1986 kauft die kleine italienische Hotelgruppe SINA das Brufani Palace und lässt es umfassend renovieren. Dabei wird auf die historische Substanz Rücksicht genommen. So strahlen die alten Räume in neuem Glanz. Beim Bau des unterirdischen Wellness-Bereiches stossen die Arbeiter sowohl auf Mauern der ehemaligen Festung wie auch auf etruskische Ruinen.


Der Gründer von SINA, Graf Ernesto Bocca aus Turin, war ehemals Besitzer einer Gerberei-Fabrik mit 2000 Angestellten. Er ist verheiratet mit Ida Visconti di Modrone, einer Cousine des Filmregisseurs Luchino Visconti. Seine Leidenschaft gilt luxuriösen Reisen. Als er einen erfahrenen Partner aus der Hotelbranche findet, verkauft er die Fabrik, um seinen Traum von eigenen Hotels Wirklichkeit werden zu lassen.

1959 kann er das herrschaftliche Anwesen der Familie Medici in Florenz erwerben.
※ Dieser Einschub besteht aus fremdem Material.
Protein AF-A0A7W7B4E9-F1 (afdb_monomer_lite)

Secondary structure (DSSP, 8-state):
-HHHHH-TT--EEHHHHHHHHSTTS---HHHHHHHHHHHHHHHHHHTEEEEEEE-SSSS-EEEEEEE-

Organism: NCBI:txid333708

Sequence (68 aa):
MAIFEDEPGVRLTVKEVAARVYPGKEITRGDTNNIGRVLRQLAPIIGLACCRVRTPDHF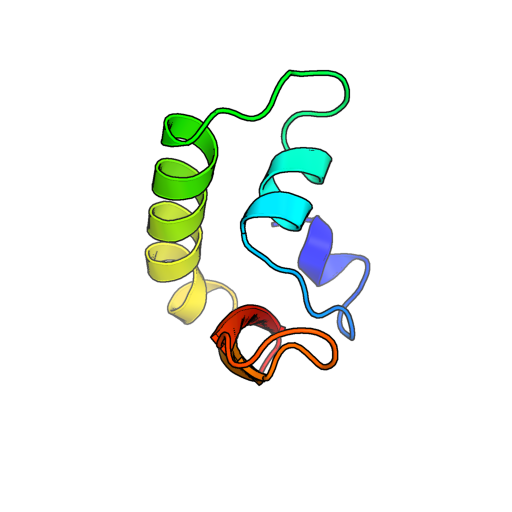GWHHQWGRK

Structure (mmCIF, N/CA/C/O backbone):
data_AF-A0A7W7B4E9-F1
#
_entry.id   AF-A0A7W7B4E9-F1
#
loop_
_atom_site.group_PDB
_atom_site.id
_atom_site.type_symbol
_atom_site.label_atom_id
_atom_site.label_alt_id
_atom_site.label_comp_id
_atom_site.label_asym_id
_atom_site.label_entity_id
_atom_site.label_seq_id
_atom_site.pdbx_PDB_ins_code
_atom_site.Cartn_x
_atom_site.Cartn_y
_atom_site.Cartn_z
_atom_site.occupancy
_atom_site.B_iso_or_equiv
_atom_site.auth_seq_id
_atom_site.auth_comp_id
_atom_site.auth_asym_id
_atom_site.auth_atom_id
_atom_site.pdbx_PDB_model_num
ATOM 1 N N . MET A 1 1 ? -6.816 7.379 1.174 1.00 59.38 1 MET A N 1
ATOM 2 C CA . MET A 1 1 ? -6.257 6.757 -0.055 1.00 59.38 1 MET A CA 1
ATOM 3 C C . MET A 1 1 ? -7.399 5.900 -0.551 1.00 59.38 1 MET A C 1
ATOM 5 O O . MET A 1 1 ? -7.629 4.864 0.063 1.00 59.38 1 MET A O 1
ATOM 9 N N . ALA A 1 2 ? -8.140 6.380 -1.554 1.00 65.31 2 ALA A N 1
ATOM 10 C CA . ALA A 1 2 ? -9.472 5.869 -1.907 1.00 65.31 2 ALA A CA 1
ATOM 11 C C . ALA A 1 2 ? -9.548 4.329 -1.958 1.00 65.31 2 ALA A C 1
ATOM 13 O O . ALA A 1 2 ? -10.452 3.742 -1.389 1.00 65.31 2 ALA A O 1
ATOM 14 N N . ILE A 1 3 ? -8.487 3.672 -2.442 1.00 75.25 3 ILE A N 1
ATOM 15 C CA . ILE A 1 3 ? -8.353 2.207 -2.541 1.00 75.25 3 ILE A CA 1
ATOM 16 C C . ILE A 1 3 ? -8.735 1.439 -1.254 1.00 75.25 3 ILE A C 1
ATOM 18 O O . ILE A 1 3 ? -9.415 0.424 -1.337 1.00 75.25 3 ILE A O 1
ATOM 22 N N . PHE A 1 4 ? -8.300 1.882 -0.068 1.00 77.62 4 PHE A N 1
ATOM 23 C CA . PHE A 1 4 ? -8.609 1.192 1.203 1.00 77.62 4 PHE A CA 1
ATOM 24 C C . PHE A 1 4 ? -9.910 1.677 1.857 1.00 77.62 4 PHE A C 1
ATOM 26 O O . PHE A 1 4 ? -10.337 1.131 2.874 1.00 77.62 4 PHE A O 1
ATOM 33 N N . GLU A 1 5 ? -10.494 2.746 1.321 1.00 74.12 5 GLU A N 1
ATOM 34 C CA . GLU A 1 5 ? -11.777 3.299 1.753 1.00 74.12 5 GLU A CA 1
ATOM 35 C C . GLU A 1 5 ? -12.921 2.633 0.979 1.00 74.12 5 GLU A C 1
ATOM 37 O O . GLU A 1 5 ? -13.923 2.272 1.590 1.00 74.12 5 GLU A O 1
ATOM 42 N N . ASP A 1 6 ? -12.714 2.381 -0.316 1.00 77.44 6 ASP A N 1
ATOM 43 C CA . ASP A 1 6 ? -13.644 1.672 -1.199 1.00 77.44 6 ASP A CA 1
ATOM 44 C C . ASP A 1 6 ? -13.710 0.165 -0.896 1.00 77.44 6 ASP A C 1
ATOM 46 O O . ASP A 1 6 ? -14.768 -0.452 -1.003 1.00 77.44 6 ASP A O 1
ATOM 50 N N . GLU A 1 7 ? -12.593 -0.440 -0.473 1.00 78.44 7 GLU A N 1
ATOM 51 C CA . GLU A 1 7 ? -12.503 -1.874 -0.175 1.00 78.44 7 GLU A CA 1
ATOM 52 C C . GLU A 1 7 ? -11.869 -2.123 1.213 1.00 78.44 7 GLU A C 1
ATOM 54 O O . GLU A 1 7 ? -10.704 -2.514 1.315 1.00 78.44 7 GLU A O 1
ATOM 59 N N . PRO A 1 8 ? -12.597 -1.937 2.329 1.00 72.75 8 PRO A N 1
ATOM 60 C CA . PRO A 1 8 ? -12.008 -1.967 3.674 1.00 72.75 8 PRO A CA 1
ATOM 61 C C . PRO A 1 8 ? -11.405 -3.324 4.080 1.00 72.75 8 PRO A C 1
ATOM 63 O O . PRO A 1 8 ? -10.536 -3.370 4.949 1.00 72.75 8 PRO A O 1
ATOM 66 N N . GLY A 1 9 ? -11.837 -4.423 3.452 1.00 79.38 9 GLY A N 1
ATOM 67 C CA . GLY A 1 9 ? -11.302 -5.769 3.688 1.00 79.38 9 GLY A CA 1
ATOM 68 C C . GLY A 1 9 ? -10.081 -6.133 2.838 1.00 79.38 9 GLY A C 1
ATOM 69 O O . GLY A 1 9 ? -9.516 -7.213 3.020 1.00 79.38 9 GLY A O 1
ATOM 70 N N . VAL A 1 10 ? -9.671 -5.275 1.897 1.00 84.75 10 VAL A N 1
ATOM 71 C CA . VAL A 1 10 ? -8.607 -5.615 0.951 1.00 84.75 10 VAL A CA 1
ATOM 72 C C . VAL A 1 10 ? -7.233 -5.566 1.618 1.00 84.75 10 VAL A C 1
ATOM 74 O O . VAL A 1 10 ? -6.907 -4.657 2.388 1.00 84.75 10 VAL A O 1
ATOM 77 N N . ARG A 1 11 ? -6.392 -6.550 1.288 1.00 87.88 11 ARG A N 1
ATOM 78 C CA . ARG A 1 11 ? -4.966 -6.547 1.617 1.00 87.88 11 ARG A CA 1
ATOM 79 C C . ARG A 1 11 ? -4.164 -6.579 0.333 1.00 87.88 11 ARG A C 1
ATOM 81 O O . ARG A 1 11 ? -4.331 -7.487 -0.471 1.00 87.88 11 ARG A O 1
ATOM 88 N N . LEU A 1 12 ? -3.309 -5.580 0.150 1.00 90.00 12 LEU A N 1
ATOM 89 C CA . LEU A 1 12 ? -2.582 -5.360 -1.094 1.00 90.00 12 LEU A CA 1
ATOM 90 C C . LEU A 1 12 ? -1.090 -5.237 -0.835 1.00 90.00 12 LEU A C 1
ATOM 92 O O . LEU A 1 12 ? -0.635 -4.565 0.092 1.00 90.00 12 LEU A O 1
ATOM 96 N N . THR A 1 13 ? -0.302 -5.841 -1.703 1.00 91.56 13 THR A N 1
ATOM 97 C CA . THR A 1 13 ? 1.123 -5.569 -1.805 1.00 91.56 13 THR A CA 1
ATOM 98 C C . THR A 1 13 ? 1.368 -4.160 -2.338 1.00 91.56 13 THR A C 1
ATOM 100 O O . THR A 1 13 ? 0.547 -3.561 -3.031 1.00 91.56 13 THR A O 1
ATOM 103 N N . VAL A 1 14 ? 2.563 -3.629 -2.079 1.00 91.12 14 VAL A N 1
ATOM 104 C CA . VAL A 1 14 ? 2.987 -2.325 -2.616 1.00 91.12 14 VAL A CA 1
ATOM 105 C C . VAL A 1 14 ? 2.914 -2.285 -4.149 1.00 91.12 14 VAL A C 1
ATOM 107 O O . VAL A 1 14 ? 2.606 -1.242 -4.718 1.00 91.12 14 VAL A O 1
ATOM 110 N N . LYS A 1 15 ? 3.164 -3.418 -4.819 1.00 89.00 15 LYS A N 1
ATOM 111 C CA . LYS A 1 15 ? 3.079 -3.532 -6.279 1.00 89.00 15 LYS A CA 1
ATOM 112 C C . LYS A 1 15 ? 1.635 -3.414 -6.772 1.00 89.00 15 LYS A C 1
ATOM 114 O O . LYS A 1 15 ? 1.394 -2.729 -7.756 1.00 89.00 15 LYS A O 1
ATOM 119 N N . GLU A 1 16 ? 0.683 -4.025 -6.074 1.00 90.06 16 GLU A N 1
ATOM 120 C CA . GLU A 1 16 ? -0.744 -3.914 -6.407 1.00 90.06 16 GLU A CA 1
ATOM 121 C C . GLU A 1 16 ? -1.281 -2.508 -6.135 1.00 90.06 16 GLU A C 1
ATOM 123 O O . GLU A 1 16 ? -2.013 -1.962 -6.957 1.00 90.06 16 GLU A O 1
ATOM 128 N N . VAL A 1 17 ? -0.856 -1.875 -5.036 1.00 90.00 17 VAL A N 1
ATOM 129 C CA . VAL A 1 17 ? -1.162 -0.457 -4.787 1.00 90.00 17 VAL A CA 1
ATOM 130 C C . VAL A 1 17 ? -0.594 0.409 -5.914 1.00 90.00 17 VAL A C 1
ATOM 132 O O . VAL A 1 17 ? -1.303 1.256 -6.446 1.00 90.00 17 VAL A O 1
ATOM 135 N N . ALA A 1 18 ? 0.650 0.165 -6.340 1.00 89.75 18 ALA A N 1
ATOM 136 C CA . ALA A 1 18 ? 1.261 0.888 -7.453 1.00 89.75 18 ALA A CA 1
ATOM 137 C C . ALA A 1 18 ? 0.508 0.706 -8.776 1.00 89.75 18 ALA A C 1
ATOM 139 O O . ALA A 1 18 ? 0.314 1.684 -9.493 1.00 89.75 18 ALA A O 1
ATOM 140 N N . ALA A 1 19 ? 0.030 -0.506 -9.067 1.00 90.44 19 ALA A N 1
ATOM 141 C CA . ALA A 1 19 ? -0.750 -0.793 -10.269 1.00 90.44 19 ALA A CA 1
ATOM 142 C C . ALA A 1 19 ? -2.082 -0.037 -10.299 1.00 90.44 19 ALA A C 1
ATOM 144 O O . ALA A 1 19 ? -2.516 0.407 -11.358 1.00 90.44 19 ALA A O 1
ATOM 145 N N . ARG A 1 20 ? -2.715 0.138 -9.133 1.00 88.00 20 ARG A N 1
ATOM 146 C CA . ARG A 1 20 ? -3.967 0.895 -9.001 1.00 88.00 20 ARG A CA 1
ATOM 147 C C . ARG A 1 20 ? -3.753 2.406 -9.060 1.00 88.00 20 ARG A C 1
ATOM 149 O O . ARG A 1 20 ? -4.599 3.113 -9.590 1.00 88.00 20 ARG A O 1
ATOM 156 N N . VAL A 1 21 ? -2.634 2.903 -8.529 1.00 86.81 21 VAL A N 1
ATOM 157 C CA . VAL A 1 21 ? -2.284 4.335 -8.567 1.00 86.81 21 VAL A CA 1
ATOM 158 C C . VAL A 1 21 ? -1.833 4.772 -9.967 1.00 86.81 21 VAL A C 1
ATOM 160 O O . VAL A 1 21 ? -2.133 5.889 -10.380 1.00 86.81 21 VAL A O 1
ATOM 163 N N . TYR A 1 22 ? -1.139 3.901 -10.704 1.00 86.81 22 TYR A N 1
ATOM 164 C CA . TYR A 1 22 ? -0.625 4.175 -12.049 1.00 86.81 22 TYR A CA 1
ATOM 165 C C . TYR A 1 22 ? -1.186 3.179 -13.081 1.00 86.81 22 TYR A C 1
ATOM 167 O O . TYR A 1 22 ? -0.436 2.348 -13.604 1.00 86.81 22 TYR A O 1
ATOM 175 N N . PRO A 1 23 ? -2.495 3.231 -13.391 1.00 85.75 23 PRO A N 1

Nach sorgfältigen Umbau- und Renovationsarbeiten wird sein erstes Haus, das Grand Hotel Villa Medici, 1960 eröffnet. Es folgen Hotels in Rom, Mailand und Venedig. Nach dem Tod von Ernesto Bocca 1990 übernehmen seine Kinder Bernabò und Matilde die Leitung von SINA. Heute kann die Gruppe zehn Häuser ihr Eigen nennen.


Dank den verwandtschaftlichen Beziehungen zu England und dem grossen Interesse der Engländer an Italiens historischen Stätten zählt das Brufani Palace und die Stadt Perugia zu einem bevorzugten Reiseziel aus dem Vereinigten Königreich. So präsentiert das Hotel bei der Reception stolz die Fotos vom Besuch der Queen Mother, die 1992 hier residiert hat.